Task brief | Exactly as written, copy the lines of the data below from the first through the one containing "ATOM 38 C CA".
##### Extracted material #####
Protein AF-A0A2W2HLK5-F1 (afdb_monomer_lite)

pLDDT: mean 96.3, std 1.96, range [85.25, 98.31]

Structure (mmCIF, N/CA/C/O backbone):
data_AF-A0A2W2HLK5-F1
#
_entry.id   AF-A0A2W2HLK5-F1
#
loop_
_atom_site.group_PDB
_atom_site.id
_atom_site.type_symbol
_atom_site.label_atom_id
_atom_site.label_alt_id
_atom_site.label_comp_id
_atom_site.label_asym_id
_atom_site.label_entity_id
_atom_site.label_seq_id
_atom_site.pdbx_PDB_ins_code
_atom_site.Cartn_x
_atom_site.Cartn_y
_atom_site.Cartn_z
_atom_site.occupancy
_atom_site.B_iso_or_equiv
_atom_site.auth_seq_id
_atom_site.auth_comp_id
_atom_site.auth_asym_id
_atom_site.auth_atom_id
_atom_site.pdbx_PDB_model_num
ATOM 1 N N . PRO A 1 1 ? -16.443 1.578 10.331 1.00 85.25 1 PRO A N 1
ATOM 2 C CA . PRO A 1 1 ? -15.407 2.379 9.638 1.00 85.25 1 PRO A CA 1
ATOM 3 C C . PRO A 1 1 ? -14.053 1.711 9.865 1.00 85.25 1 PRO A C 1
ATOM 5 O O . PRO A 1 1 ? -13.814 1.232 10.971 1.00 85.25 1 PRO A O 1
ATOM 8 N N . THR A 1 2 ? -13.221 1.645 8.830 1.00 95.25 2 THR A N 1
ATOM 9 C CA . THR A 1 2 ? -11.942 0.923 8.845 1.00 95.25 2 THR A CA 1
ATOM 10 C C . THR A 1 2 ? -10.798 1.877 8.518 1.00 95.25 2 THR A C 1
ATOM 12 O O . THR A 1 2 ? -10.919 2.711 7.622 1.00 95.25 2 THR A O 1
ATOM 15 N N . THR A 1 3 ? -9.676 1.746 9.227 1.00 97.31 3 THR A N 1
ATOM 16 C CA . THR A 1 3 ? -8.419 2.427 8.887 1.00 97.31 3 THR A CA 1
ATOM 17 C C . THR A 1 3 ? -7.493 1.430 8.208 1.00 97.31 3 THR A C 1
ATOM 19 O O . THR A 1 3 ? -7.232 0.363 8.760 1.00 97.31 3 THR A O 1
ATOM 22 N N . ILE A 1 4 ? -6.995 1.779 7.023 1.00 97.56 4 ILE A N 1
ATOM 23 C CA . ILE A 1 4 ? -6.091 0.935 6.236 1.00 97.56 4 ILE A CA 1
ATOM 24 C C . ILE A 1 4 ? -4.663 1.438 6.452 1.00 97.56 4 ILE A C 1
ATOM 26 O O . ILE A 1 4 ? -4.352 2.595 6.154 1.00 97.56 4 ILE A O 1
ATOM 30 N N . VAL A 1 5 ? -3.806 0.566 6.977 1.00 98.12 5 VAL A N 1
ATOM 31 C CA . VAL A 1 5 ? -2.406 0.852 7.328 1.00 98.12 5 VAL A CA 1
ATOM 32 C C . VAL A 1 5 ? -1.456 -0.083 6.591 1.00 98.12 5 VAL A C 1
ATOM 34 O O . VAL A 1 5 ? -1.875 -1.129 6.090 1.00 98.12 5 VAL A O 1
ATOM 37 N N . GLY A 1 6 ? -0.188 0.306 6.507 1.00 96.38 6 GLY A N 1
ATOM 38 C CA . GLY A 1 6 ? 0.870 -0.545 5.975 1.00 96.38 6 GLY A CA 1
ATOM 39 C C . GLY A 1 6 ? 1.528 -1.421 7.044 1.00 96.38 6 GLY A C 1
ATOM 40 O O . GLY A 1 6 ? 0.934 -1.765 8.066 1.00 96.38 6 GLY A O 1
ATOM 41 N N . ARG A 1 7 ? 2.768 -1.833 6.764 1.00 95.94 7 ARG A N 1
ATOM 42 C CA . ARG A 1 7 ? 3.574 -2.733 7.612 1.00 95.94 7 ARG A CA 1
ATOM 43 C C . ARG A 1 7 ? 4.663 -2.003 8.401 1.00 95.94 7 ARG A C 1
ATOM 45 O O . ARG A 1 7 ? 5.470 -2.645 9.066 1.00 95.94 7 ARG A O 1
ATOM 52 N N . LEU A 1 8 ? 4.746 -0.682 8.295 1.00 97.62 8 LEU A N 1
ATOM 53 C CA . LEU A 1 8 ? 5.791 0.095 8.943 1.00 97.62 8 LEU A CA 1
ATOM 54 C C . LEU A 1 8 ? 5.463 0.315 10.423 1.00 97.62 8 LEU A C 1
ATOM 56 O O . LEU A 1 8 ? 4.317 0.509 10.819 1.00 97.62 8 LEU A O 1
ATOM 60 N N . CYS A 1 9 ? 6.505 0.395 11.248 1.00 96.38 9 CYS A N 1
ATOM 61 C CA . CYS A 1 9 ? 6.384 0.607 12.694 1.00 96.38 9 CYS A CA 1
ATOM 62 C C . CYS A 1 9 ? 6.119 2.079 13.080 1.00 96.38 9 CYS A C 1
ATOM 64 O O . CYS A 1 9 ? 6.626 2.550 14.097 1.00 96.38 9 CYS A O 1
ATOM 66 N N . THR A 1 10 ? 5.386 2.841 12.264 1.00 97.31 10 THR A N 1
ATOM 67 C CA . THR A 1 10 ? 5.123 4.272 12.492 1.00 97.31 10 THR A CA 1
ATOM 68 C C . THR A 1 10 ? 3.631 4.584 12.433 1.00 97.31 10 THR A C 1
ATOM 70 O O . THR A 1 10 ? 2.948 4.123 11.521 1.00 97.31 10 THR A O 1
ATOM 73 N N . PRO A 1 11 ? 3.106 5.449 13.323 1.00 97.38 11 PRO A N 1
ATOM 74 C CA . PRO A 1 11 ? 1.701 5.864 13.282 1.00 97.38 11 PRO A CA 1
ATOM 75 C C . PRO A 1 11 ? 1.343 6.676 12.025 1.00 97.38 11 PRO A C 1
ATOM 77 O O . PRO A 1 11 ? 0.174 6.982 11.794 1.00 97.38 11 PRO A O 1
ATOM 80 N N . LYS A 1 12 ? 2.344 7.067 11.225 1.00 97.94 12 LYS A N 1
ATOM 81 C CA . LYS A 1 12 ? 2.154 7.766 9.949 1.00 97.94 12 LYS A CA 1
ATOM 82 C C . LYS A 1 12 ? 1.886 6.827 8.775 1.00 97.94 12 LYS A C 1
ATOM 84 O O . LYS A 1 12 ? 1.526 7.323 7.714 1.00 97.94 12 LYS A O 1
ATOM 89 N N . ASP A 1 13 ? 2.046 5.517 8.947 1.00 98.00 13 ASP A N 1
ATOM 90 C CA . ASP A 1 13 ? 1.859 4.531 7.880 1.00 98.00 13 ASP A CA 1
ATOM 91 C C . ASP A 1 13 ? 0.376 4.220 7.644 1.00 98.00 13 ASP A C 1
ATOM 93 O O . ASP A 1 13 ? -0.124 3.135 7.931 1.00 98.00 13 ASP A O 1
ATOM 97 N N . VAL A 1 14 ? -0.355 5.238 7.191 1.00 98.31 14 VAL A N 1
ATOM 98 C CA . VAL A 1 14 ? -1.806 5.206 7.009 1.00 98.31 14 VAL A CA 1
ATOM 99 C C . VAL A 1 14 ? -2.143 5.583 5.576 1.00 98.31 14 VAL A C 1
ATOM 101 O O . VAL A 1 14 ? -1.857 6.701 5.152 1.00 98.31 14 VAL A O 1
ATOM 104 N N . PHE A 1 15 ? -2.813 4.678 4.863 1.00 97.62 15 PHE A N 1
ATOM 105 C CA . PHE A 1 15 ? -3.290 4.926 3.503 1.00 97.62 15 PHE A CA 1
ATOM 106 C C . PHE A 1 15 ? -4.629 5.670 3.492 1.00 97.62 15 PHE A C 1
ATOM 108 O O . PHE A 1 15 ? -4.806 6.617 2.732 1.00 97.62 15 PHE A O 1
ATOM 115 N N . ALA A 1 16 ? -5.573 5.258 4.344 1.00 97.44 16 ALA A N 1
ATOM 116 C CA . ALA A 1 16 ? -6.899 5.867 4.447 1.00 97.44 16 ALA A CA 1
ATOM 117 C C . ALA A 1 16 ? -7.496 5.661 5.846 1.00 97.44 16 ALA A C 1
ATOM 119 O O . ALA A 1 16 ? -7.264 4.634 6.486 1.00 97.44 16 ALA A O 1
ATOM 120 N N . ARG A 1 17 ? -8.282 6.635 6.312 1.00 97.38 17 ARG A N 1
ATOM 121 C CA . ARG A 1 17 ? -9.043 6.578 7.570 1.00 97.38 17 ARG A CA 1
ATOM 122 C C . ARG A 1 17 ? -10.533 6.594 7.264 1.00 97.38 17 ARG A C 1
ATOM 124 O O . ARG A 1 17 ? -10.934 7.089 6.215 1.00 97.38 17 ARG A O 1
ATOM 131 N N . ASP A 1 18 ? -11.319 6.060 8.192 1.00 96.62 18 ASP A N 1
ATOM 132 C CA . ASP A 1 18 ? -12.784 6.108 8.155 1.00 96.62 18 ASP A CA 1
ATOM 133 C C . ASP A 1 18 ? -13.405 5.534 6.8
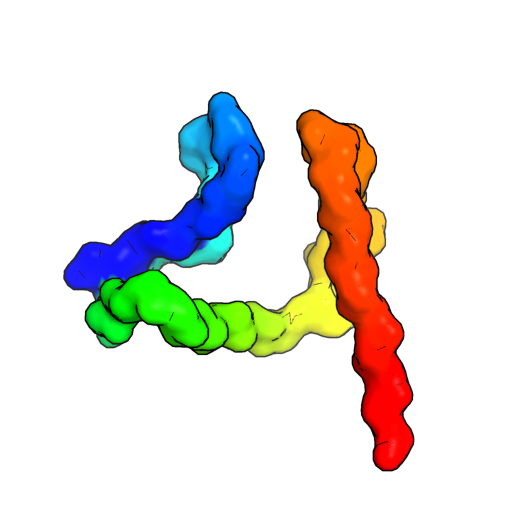73 1.00 96.62 18 ASP A C 1
ATOM 135 O O . ASP A 1 18 ? -14.464 5.965 6.420 1.00 96.62 18 ASP A O 1
ATOM 139 N N . VAL A 1 19 ? -12.771 4.509 6.298 1.00 96.50 19 VAL A N 1
ATOM 140 C CA . VAL A 1 19 ? -13.264 3.852 5.087 1.00 96.50 19 VAL A CA 1
ATOM 141 C C . VAL A 1 19 ? -14.553 3.086 5.422 1.00 96.50 19 VAL A C 1
ATOM 143 O O . VAL A 1 19 ? -14.554 2.273 6.357 1.00 96.50 19 VAL A O 1
ATOM 146 N N . PRO A 1 20 ? -15.660 3.296 4.687 1.00 95.69 20 PRO A N 1
ATOM 147 C CA . PRO A 1 20 ? -16.924 2.600 4.913 1.00 95.69 20 PRO A CA 1
ATOM 148 C C . PRO A 1 20 ? -16.913 1.201 4
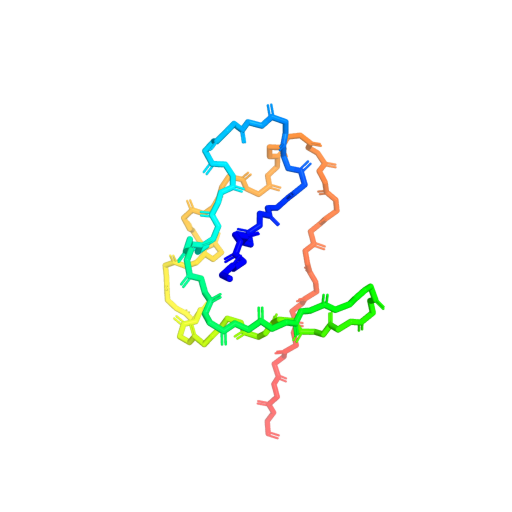.271 1.00 95.69 20 PRO A C 1
ATOM 150 O O . PRO A 1 20 ? -17.765 0.876 3.451 1.00 95.69 20 PRO A O 1
ATOM 153 N N . ALA A 1 21 ? -15.935 0.370 4.634 1.00 93.25 21 ALA A N 1
ATOM 154 C CA . ALA A 1 21 ? -15.799 -1.003 4.154 1.00 93.25 21 ALA A CA 1
ATOM 155 C C . ALA A 1 21 ? -15.509 -1.958 5.317 1.00 93.25 21 ALA A C 1
ATOM 157 O O . ALA A 1 21 ? -14.733 -1.631 6.219 1.00 93.25 21 ALA A O 1
ATOM 158 N N . ALA A 1 22 ? -16.129 -3.137 5.282 1.00 94.88 22 ALA A N 1
ATOM 159 C CA . ALA A 1 22 ? -15.756 -4.271 6.117 1.00 94.88 22 ALA A CA 1
ATOM 160 C C . ALA A 1 22 ? -14.751 -5.124 5.335 1.00 94.88 22 ALA A C 1
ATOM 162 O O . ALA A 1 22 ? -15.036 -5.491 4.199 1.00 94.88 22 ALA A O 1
#####
Your solution |
Protein AF-A0A2W2HLK5-F1 (afdb_monomer_lite)

pLDDT: mean 96.3, std 1.96, range [85.25, 98.31]

Structure (mmCIF, N/CA/C/O backbone):
data_AF-A0A2W2HLK5-F1
#
_entry.id   AF-A0A2W2HLK5-F1
#
loop_
_atom_site.group_PDB
_atom_site.id
_atom_site.type_symbol
_atom_site.label_atom_id
_atom_site.label_alt_id
_atom_site.label_comp_id
_atom_site.label_asym_id
_atom_site.label_entity_id
_atom_site.label_seq_id
_atom_site.pdbx_PDB_ins_code
_atom_site.Cartn_x
_atom_site.Cartn_y
_atom_site.Cartn_z
_atom_site.occupancy
_atom_site.B_iso_or_equiv
_atom_site.auth_seq_id
_atom_site.auth_comp_id
_atom_site.auth_asym_id
_atom_site.auth_atom_id
_atom_site.pdbx_PDB_model_num
ATOM 1 N N . PRO A 1 1 ? -16.443 1.578 10.331 1.00 85.25 1 PRO A N 1
ATOM 2 C CA . PRO A 1 1 ? -15.407 2.379 9.638 1.00 85.25 1 PRO A CA 1
ATOM 3 C C . PRO A 1 1 ? -14.053 1.711 9.865 1.00 85.25 1 PRO A C 1
ATOM 5 O O . PRO A 1 1 ? -13.814 1.232 10.971 1.00 85.25 1 PRO A O 1
ATOM 8 N N . THR A 1 2 ? -13.221 1.645 8.830 1.00 95.25 2 THR A N 1
ATOM 9 C CA . THR A 1 2 ? -11.942 0.923 8.845 1.00 95.25 2 THR A CA 1
ATOM 10 C C . THR A 1 2 ? -10.798 1.877 8.518 1.00 95.25 2 THR A C 1
ATOM 12 O O . THR A 1 2 ? -10.919 2.711 7.622 1.00 95.25 2 THR A O 1
ATOM 15 N N . THR A 1 3 ? -9.676 1.746 9.227 1.00 97.31 3 THR A N 1
ATOM 16 C CA . THR A 1 3 ? -8.419 2.427 8.887 1.00 97.31 3 THR A CA 1
ATOM 17 C C . THR A 1 3 ? -7.493 1.430 8.208 1.00 97.31 3 THR A C 1
ATOM 19 O O . THR A 1 3 ? -7.232 0.363 8.760 1.00 97.31 3 THR A O 1
ATOM 22 N N . ILE A 1 4 ? -6.995 1.779 7.023 1.00 97.56 4 ILE A N 1
ATOM 23 C CA . ILE A 1 4 ? -6.091 0.935 6.236 1.00 97.56 4 ILE A CA 1
ATOM 24 C C . ILE A 1 4 ? -4.663 1.438 6.452 1.00 97.56 4 ILE A C 1
ATOM 26 O O . ILE A 1 4 ? -4.352 2.595 6.154 1.00 97.56 4 ILE A O 1
ATOM 30 N N . VAL A 1 5 ? -3.806 0.566 6.977 1.00 98.12 5 VAL A N 1
ATOM 31 C CA . VAL A 1 5 ? -2.406 0.852 7.328 1.00 98.12 5 VAL A CA 1
ATOM 32 C C . VAL A 1 5 ? -1.456 -0.083 6.591 1.00 98.12 5 VAL A C 1
ATOM 34 O O . VAL A 1 5 ? -1.875 -1.129 6.090 1.00 98.12 5 VAL A O 1
ATOM 37 N N . GLY A 1 6 ? -0.188 0.306 6.507 1.00 96.38 6 GLY A N 1
ATOM 38 C CA . GLY A 1 6 ? 0.870 -0.545 5.975 1.00 96.38 6 GLY A CA 1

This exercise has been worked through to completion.